*** Block opens ***
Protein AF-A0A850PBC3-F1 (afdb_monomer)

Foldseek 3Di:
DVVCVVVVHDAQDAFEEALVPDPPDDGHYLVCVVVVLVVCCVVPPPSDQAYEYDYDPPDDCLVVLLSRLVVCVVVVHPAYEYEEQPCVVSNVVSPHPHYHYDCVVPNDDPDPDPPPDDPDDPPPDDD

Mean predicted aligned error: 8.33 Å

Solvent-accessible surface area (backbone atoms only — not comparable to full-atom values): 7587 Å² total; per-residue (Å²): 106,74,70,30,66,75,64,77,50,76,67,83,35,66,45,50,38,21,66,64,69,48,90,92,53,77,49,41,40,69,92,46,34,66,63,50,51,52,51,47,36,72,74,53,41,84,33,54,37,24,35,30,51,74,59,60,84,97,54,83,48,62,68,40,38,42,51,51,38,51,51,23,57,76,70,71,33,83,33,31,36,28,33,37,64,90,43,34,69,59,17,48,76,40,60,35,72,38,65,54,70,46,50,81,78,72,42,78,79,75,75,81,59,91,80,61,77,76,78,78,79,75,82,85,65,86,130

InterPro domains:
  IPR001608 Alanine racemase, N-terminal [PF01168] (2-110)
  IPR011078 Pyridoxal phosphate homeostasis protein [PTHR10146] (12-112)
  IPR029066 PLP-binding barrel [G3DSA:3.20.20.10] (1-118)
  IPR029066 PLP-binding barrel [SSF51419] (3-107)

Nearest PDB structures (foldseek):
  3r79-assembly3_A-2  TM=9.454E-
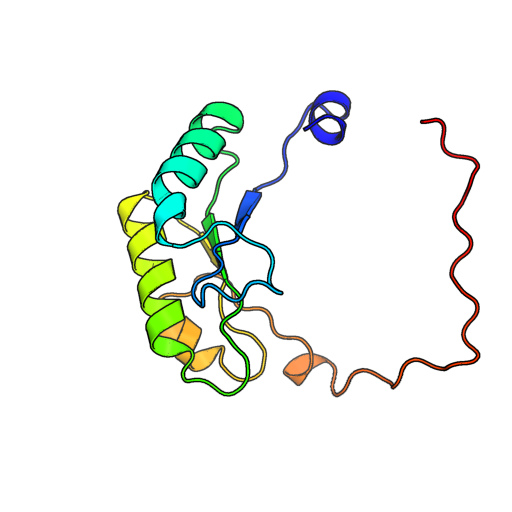01  e=2.071E-10  Agrobacterium fabrum str. C58
  3r79-assembly3_B  TM=9.443E-01  e=1.614E-09  Agrobacterium fabrum str. C58
  3lft-assembly1_A  TM=3.687E-01  e=1.981E+00  Streptococcus pneumoniae TIGR4
  3b8i-assembly1_C  TM=5.243E-01  e=5.716E+00  Pseudomonas aeruginosa PAO1
  6hnk-assembly1_A  TM=3.169E-01  e=2.582E+00  Clostridioides difficile 630

Secondary structure (DSSP, 8-state):
-HHHHHHT-PPPEEEEB-TT--TTS-SB-HHHHHHHHHHHHHHHGGGEEEEE--PPTTS-SHHHHHHHHHHHHHTT-SEEEEEETTTHHHHHHTT-SEEE--HHHH-SPPPP-TTSPPPP--TTS--

Sequence (127 aa):
ARAADRAGRLPDLLLQINTGSEPQKAGALPEEADAFITLCRTRFGASVRGLMCIPPEGTDPMPHFTLLADMARAHGLPVVSMGMSGDFEQAIAAGATHVRVGSAIFGARPAADPAAPTPLRDESRPG

Organism: NCBI:txid442969

Radius of gyration: 17.39 Å; Cα contacts (8 Å, |Δi|>4): 174; chains: 1; bounding box: 35×44×45 Å

pLDDT: mean 88.26, std 13.73, range [46.44, 98.62]

Structure (mmCIF, N/CA/C/O backbone):
data_AF-A0A850PBC3-F1
#
_entry.id   AF-A0A850PBC3-F1
#
loop_
_atom_site.group_PDB
_atom_site.id
_atom_site.type_symbol
_atom_site.label_atom_id
_atom_site.label_alt_id
_atom_site.label_comp_id
_atom_site.label_asym_id
_atom_site.label_entity_id
_atom_site.label_seq_id
_atom_site.pdbx_PDB_ins_code
_atom_site.Cartn_x
_atom_site.Cartn_y
_atom_site.Cartn_z
_atom_site.occupancy
_atom_site.B_iso_or_equiv
_atom_site.auth_seq_id
_atom_site.auth_comp_id
_atom_site.auth_asym_id
_atom_site.auth_atom_id
_atom_site.pdbx_PDB_model_num
ATOM 1 N N . ALA A 1 1 ? -8.510 16.709 3.371 1.00 64.12 1 ALA A N 1
ATOM 2 C CA . ALA A 1 1 ? -9.257 17.173 4.561 1.00 64.12 1 ALA A CA 1
ATOM 3 C C . ALA A 1 1 ? -10.353 18.159 4.162 1.00 64.12 1 ALA A C 1
ATOM 5 O O . ALA A 1 1 ? -11.467 17.702 3.990 1.00 64.12 1 ALA A O 1
ATOM 6 N N . ARG A 1 2 ? -10.047 19.423 3.822 1.00 74.06 2 ARG A N 1
ATOM 7 C CA . ARG A 1 2 ? -11.064 20.463 3.528 1.00 74.06 2 ARG A CA 1
ATOM 8 C C . ARG A 1 2 ? -12.172 20.065 2.539 1.00 74.06 2 ARG A C 1
ATOM 10 O O . ARG A 1 2 ? -13.326 20.418 2.734 1.00 74.06 2 ARG A O 1
ATOM 17 N N . ALA A 1 3 ? -11.836 19.334 1.472 1.00 73.81 3 ALA A N 1
ATOM 18 C CA . ALA A 1 3 ? -12.832 18.859 0.506 1.00 73.81 3 ALA A CA 1
ATOM 19 C C . ALA A 1 3 ? -13.789 17.806 1.097 1.00 73.81 3 ALA A C 1
ATOM 21 O O . ALA A 1 3 ? -14.979 17.838 0.808 1.00 73.81 3 ALA A O 1
ATOM 22 N N . ALA A 1 4 ? -13.275 16.913 1.944 1.00 74.62 4 ALA A N 1
ATOM 23 C CA . ALA A 1 4 ? -14.073 15.912 2.641 1.00 74.62 4 ALA A CA 1
ATOM 24 C C . ALA A 1 4 ? -14.918 16.541 3.757 1.00 74.62 4 ALA A C 1
ATOM 26 O O . ALA A 1 4 ? -16.084 16.188 3.897 1.00 74.62 4 ALA A O 1
ATOM 27 N N . ASP A 1 5 ? -14.366 17.532 4.466 1.00 77.00 5 ASP A N 1
ATOM 28 C CA . ASP A 1 5 ? -15.087 18.300 5.488 1.00 77.00 5 ASP A CA 1
ATOM 29 C C . ASP A 1 5 ? -16.300 19.017 4.869 1.00 77.00 
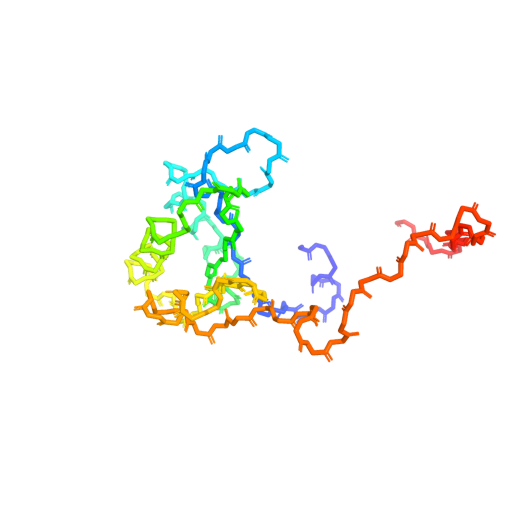5 ASP A C 1
ATOM 31 O O . ASP A 1 5 ? -17.396 18.980 5.418 1.00 77.00 5 ASP A O 1
ATOM 35 N N . ARG A 1 6 ? -16.139 19.591 3.665 1.00 77.56 6 ARG A N 1
ATOM 36 C CA . ARG A 1 6 ? -17.247 20.187 2.895 1.00 77.56 6 ARG A CA 1
ATOM 37 C C . ARG A 1 6 ? -18.264 19.165 2.386 1.00 77.56 6 ARG A C 1
ATOM 39 O O . ARG A 1 6 ? -19.439 19.490 2.277 1.00 77.56 6 ARG A O 1
ATOM 46 N N . ALA A 1 7 ? -17.821 17.958 2.040 1.00 80.06 7 ALA A N 1
ATOM 47 C CA . ALA A 1 7 ? -18.684 16.907 1.502 1.00 80.06 7 ALA A CA 1
ATOM 48 C C . ALA A 1 7 ? -19.361 16.050 2.589 1.00 80.06 7 ALA A C 1
ATOM 50 O O . ALA A 1 7 ? -20.191 15.206 2.255 1.00 80.06 7 ALA A O 1
ATOM 51 N N . GLY A 1 8 ? -18.974 16.206 3.860 1.00 81.06 8 GLY A N 1
ATOM 52 C CA . GLY A 1 8 ? -19.463 15.395 4.978 1.00 81.06 8 GLY A CA 1
ATOM 53 C C . GLY A 1 8 ? -19.066 13.914 4.913 1.00 81.06 8 GLY A C 1
ATOM 54 O O . GLY A 1 8 ? -19.638 13.100 5.632 1.00 81.06 8 GLY A O 1
ATOM 55 N N . ARG A 1 9 ? -18.117 13.536 4.045 1.00 84.56 9 ARG A N 1
ATOM 56 C CA . ARG A 1 9 ? -17.660 12.148 3.880 1.00 84.56 9 ARG A CA 1
ATOM 57 C C . ARG A 1 9 ? -16.191 12.081 3.487 1.00 84.56 9 ARG A C 1
ATOM 59 O O . ARG A 1 9 ? -15.726 12.878 2.670 1.00 84.56 9 ARG A O 1
ATOM 66 N N . LEU A 1 10 ? -15.485 11.091 4.025 1.00 89.38 10 LEU A N 1
ATOM 67 C CA . LEU A 1 10 ? -14.124 10.751 3.620 1.00 89.38 10 LEU A CA 1
ATOM 68 C C . LEU A 1 10 ? -14.175 9.536 2.675 1.00 89.38 10 LEU A C 1
ATOM 70 O O . LEU A 1 10 ? -14.902 8.589 2.977 1.00 89.38 10 LEU A O 1
ATOM 74 N N . PRO A 1 11 ? -13.448 9.532 1.544 1.00 92.62 11 PRO A N 1
ATOM 75 C CA . PRO A 1 11 ? -13.238 8.301 0.791 1.00 92.62 11 PRO A CA 1
ATOM 76 C C . PRO A 1 11 ? -12.346 7.332 1.574 1.00 92.62 11 PRO A C 1
ATOM 78 O O . PRO A 1 11 ? -11.632 7.738 2.495 1.00 92.62 11 PRO A O 1
ATOM 81 N N . ASP A 1 12 ? -12.332 6.074 1.139 1.00 95.44 12 ASP A N 1
ATOM 82 C CA . ASP A 1 12 ? -11.297 5.131 1.547 1.00 95.44 12 ASP A CA 1
ATOM 83 C C . ASP A 1 12 ? -9.918 5.677 1.144 1.00 95.44 12 ASP A C 1
ATOM 85 O O . ASP A 1 12 ? -9.691 6.115 0.013 1.00 95.44 12 ASP A O 1
ATOM 89 N N . LEU A 1 13 ? -8.999 5.669 2.102 1.00 96.44 13 LEU A N 1
ATOM 90 C CA . LEU A 1 13 ? -7.647 6.178 1.985 1.00 96.44 13 LEU A CA 1
ATOM 91 C C . LEU A 1 13 ? -6.657 5.029 2.030 1.00 96.44 13 LEU A C 1
ATOM 93 O O . LEU A 1 13 ? -6.704 4.164 2.908 1.00 96.44 13 LEU A O 1
ATOM 97 N N . LEU A 1 14 ? -5.701 5.097 1.119 1.00 98.06 14 LEU A N 1
ATOM 98 C CA . LEU A 1 14 ? -4.480 4.322 1.181 1.00 98.06 14 LEU A CA 1
ATOM 99 C C . LEU A 1 14 ? -3.330 5.297 1.471 1.00 98.06 14 LEU A C 1
ATOM 101 O O . LEU A 1 14 ? -3.357 6.436 1.001 1.00 98.06 14 LEU A O 1
ATOM 105 N N . LEU A 1 15 ? -2.334 4.867 2.241 1.00 97.69 15 LEU A N 1
ATOM 106 C CA . LEU A 1 15 ? -1.163 5.678 2.584 1.00 97.69 15 LEU A CA 1
ATOM 107 C C . LEU A 1 15 ? 0.049 5.259 1.751 1.00 97.69 15 LEU A C 1
ATOM 109 O O . LEU A 1 15 ? 0.350 4.069 1.665 1.00 97.69 15 LEU A O 1
ATOM 113 N N . GLN A 1 16 ? 0.735 6.232 1.146 1.00 98.00 16 GLN A N 1
ATOM 114 C CA . GLN A 1 16 ? 1.897 5.961 0.299 1.00 98.00 16 GLN A CA 1
ATOM 115 C C . GLN A 1 16 ? 3.167 5.844 1.110 1.00 98.00 16 GLN A C 1
ATOM 117 O O . GLN A 1 16 ? 3.542 6.796 1.793 1.00 98.00 16 GLN A O 1
ATOM 122 N N . ILE A 1 17 ? 3.841 4.705 0.965 1.00 97.50 17 ILE A N 1
ATOM 123 C CA . ILE A 1 17 ? 5.160 4.465 1.538 1.00 97.50 17 ILE A CA 1
ATOM 124 C C . ILE A 1 17 ? 6.185 4.456 0.406 1.00 97.50 17 ILE A C 1
ATOM 126 O O . ILE A 1 17 ? 6.058 3.705 -0.567 1.00 97.50 17 ILE A O 1
ATOM 130 N N . ASN A 1 18 ? 7.200 5.305 0.534 1.00 95.81 18 ASN A N 1
ATOM 131 C CA . ASN A 1 18 ? 8.348 5.341 -0.358 1.00 95.81 18 ASN A CA 1
ATOM 132 C C . ASN A 1 18 ? 9.341 4.255 0.064 1.00 95.81 18 ASN A C 1
ATOM 134 O O . ASN A 1 18 ? 10.357 4.518 0.694 1.00 95.81 18 ASN A O 1
ATOM 138 N N . THR A 1 19 ? 9.032 3.009 -0.278 1.00 93.00 19 THR A N 1
ATOM 139 C CA . THR A 1 19 ? 9.808 1.829 0.132 1.00 93.00 19 THR A CA 1
ATOM 140 C C . THR A 1 19 ? 11.251 1.811 -0.374 1.00 93.00 19 THR A C 1
ATOM 142 O O . THR A 1 19 ? 12.026 0.981 0.089 1.00 93.00 19 THR A O 1
ATOM 145 N N . GLY A 1 20 ? 11.597 2.652 -1.354 1.00 90.06 20 GLY A N 1
ATOM 146 C CA . GLY A 1 20 ? 12.951 2.787 -1.896 1.00 90.06 20 GLY A CA 1
ATOM 147 C C . GLY A 1 20 ? 13.727 3.994 -1.371 1.00 90.06 20 GLY A C 1
ATOM 148 O O . GLY A 1 20 ? 14.862 4.188 -1.795 1.00 90.06 20 GLY A O 1
ATOM 149 N N . SER A 1 21 ? 13.125 4.816 -0.501 1.00 89.31 21 SER A N 1
ATOM 150 C CA . SER A 1 21 ? 13.700 6.074 0.007 1.00 89.31 21 SER A CA 1
ATOM 151 C C . SER A 1 21 ? 14.252 6.982 -1.101 1.00 89.31 21 SER A C 1
ATOM 153 O O . SER A 1 21 ? 15.241 7.692 -0.929 1.00 89.31 21 SER A O 1
ATOM 155 N N . GLU A 1 22 ? 13.601 6.959 -2.266 1.00 82.69 22 GLU A N 1
ATOM 156 C CA . GLU A 1 22 ? 13.989 7.755 -3.425 1.00 82.69 22 GLU A CA 1
ATOM 157 C C . GLU A 1 22 ? 13.554 9.213 -3.211 1.00 82.69 22 GLU A C 1
ATOM 159 O O . GLU A 1 22 ? 12.346 9.461 -3.159 1.00 82.69 22 GLU A O 1
ATOM 164 N N . PRO A 1 23 ? 14.469 10.197 -3.117 1.00 76.69 23 PRO A N 1
ATOM 165 C CA . PRO A 1 23 ? 14.116 11.584 -2.790 1.00 76.69 23 PRO A CA 1
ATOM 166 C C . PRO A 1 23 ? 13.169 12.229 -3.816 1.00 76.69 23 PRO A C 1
*** Block closes ***
• **Try it**
Since only part of the listing is wanted, copy exactly the lines from the one holding "ATOM 147 C C" to the one holding "ATOM 153 O O", both included.

• **Written answer**
ATOM 147 C C . GLY A 1 20 ? 13.727 3.994 -1.371 1.00 90.06 20 GLY A C 1
ATOM 148 O O . GLY A 1 20 ? 14.862 4.188 -1.795 1.00 90.06 20 GLY A O 1
ATOM 149 N N . SER A 1 21 ? 13.125 4.816 -0.501 1.00 89.31 21 SER A N 1
ATOM 150 C CA . SER A 1 21 ? 13.700 6.074 0.007 1.00 89.31 21 SER A CA 1
ATOM 151 C C . SER A 1 21 ? 14.252 6.982 -1.101 1.00 89.31 21 SER A C 1
ATOM 153 O O . SER A 1 21 ? 15.241 7.692 -0.929 1.00 89.31 21 SER A O 1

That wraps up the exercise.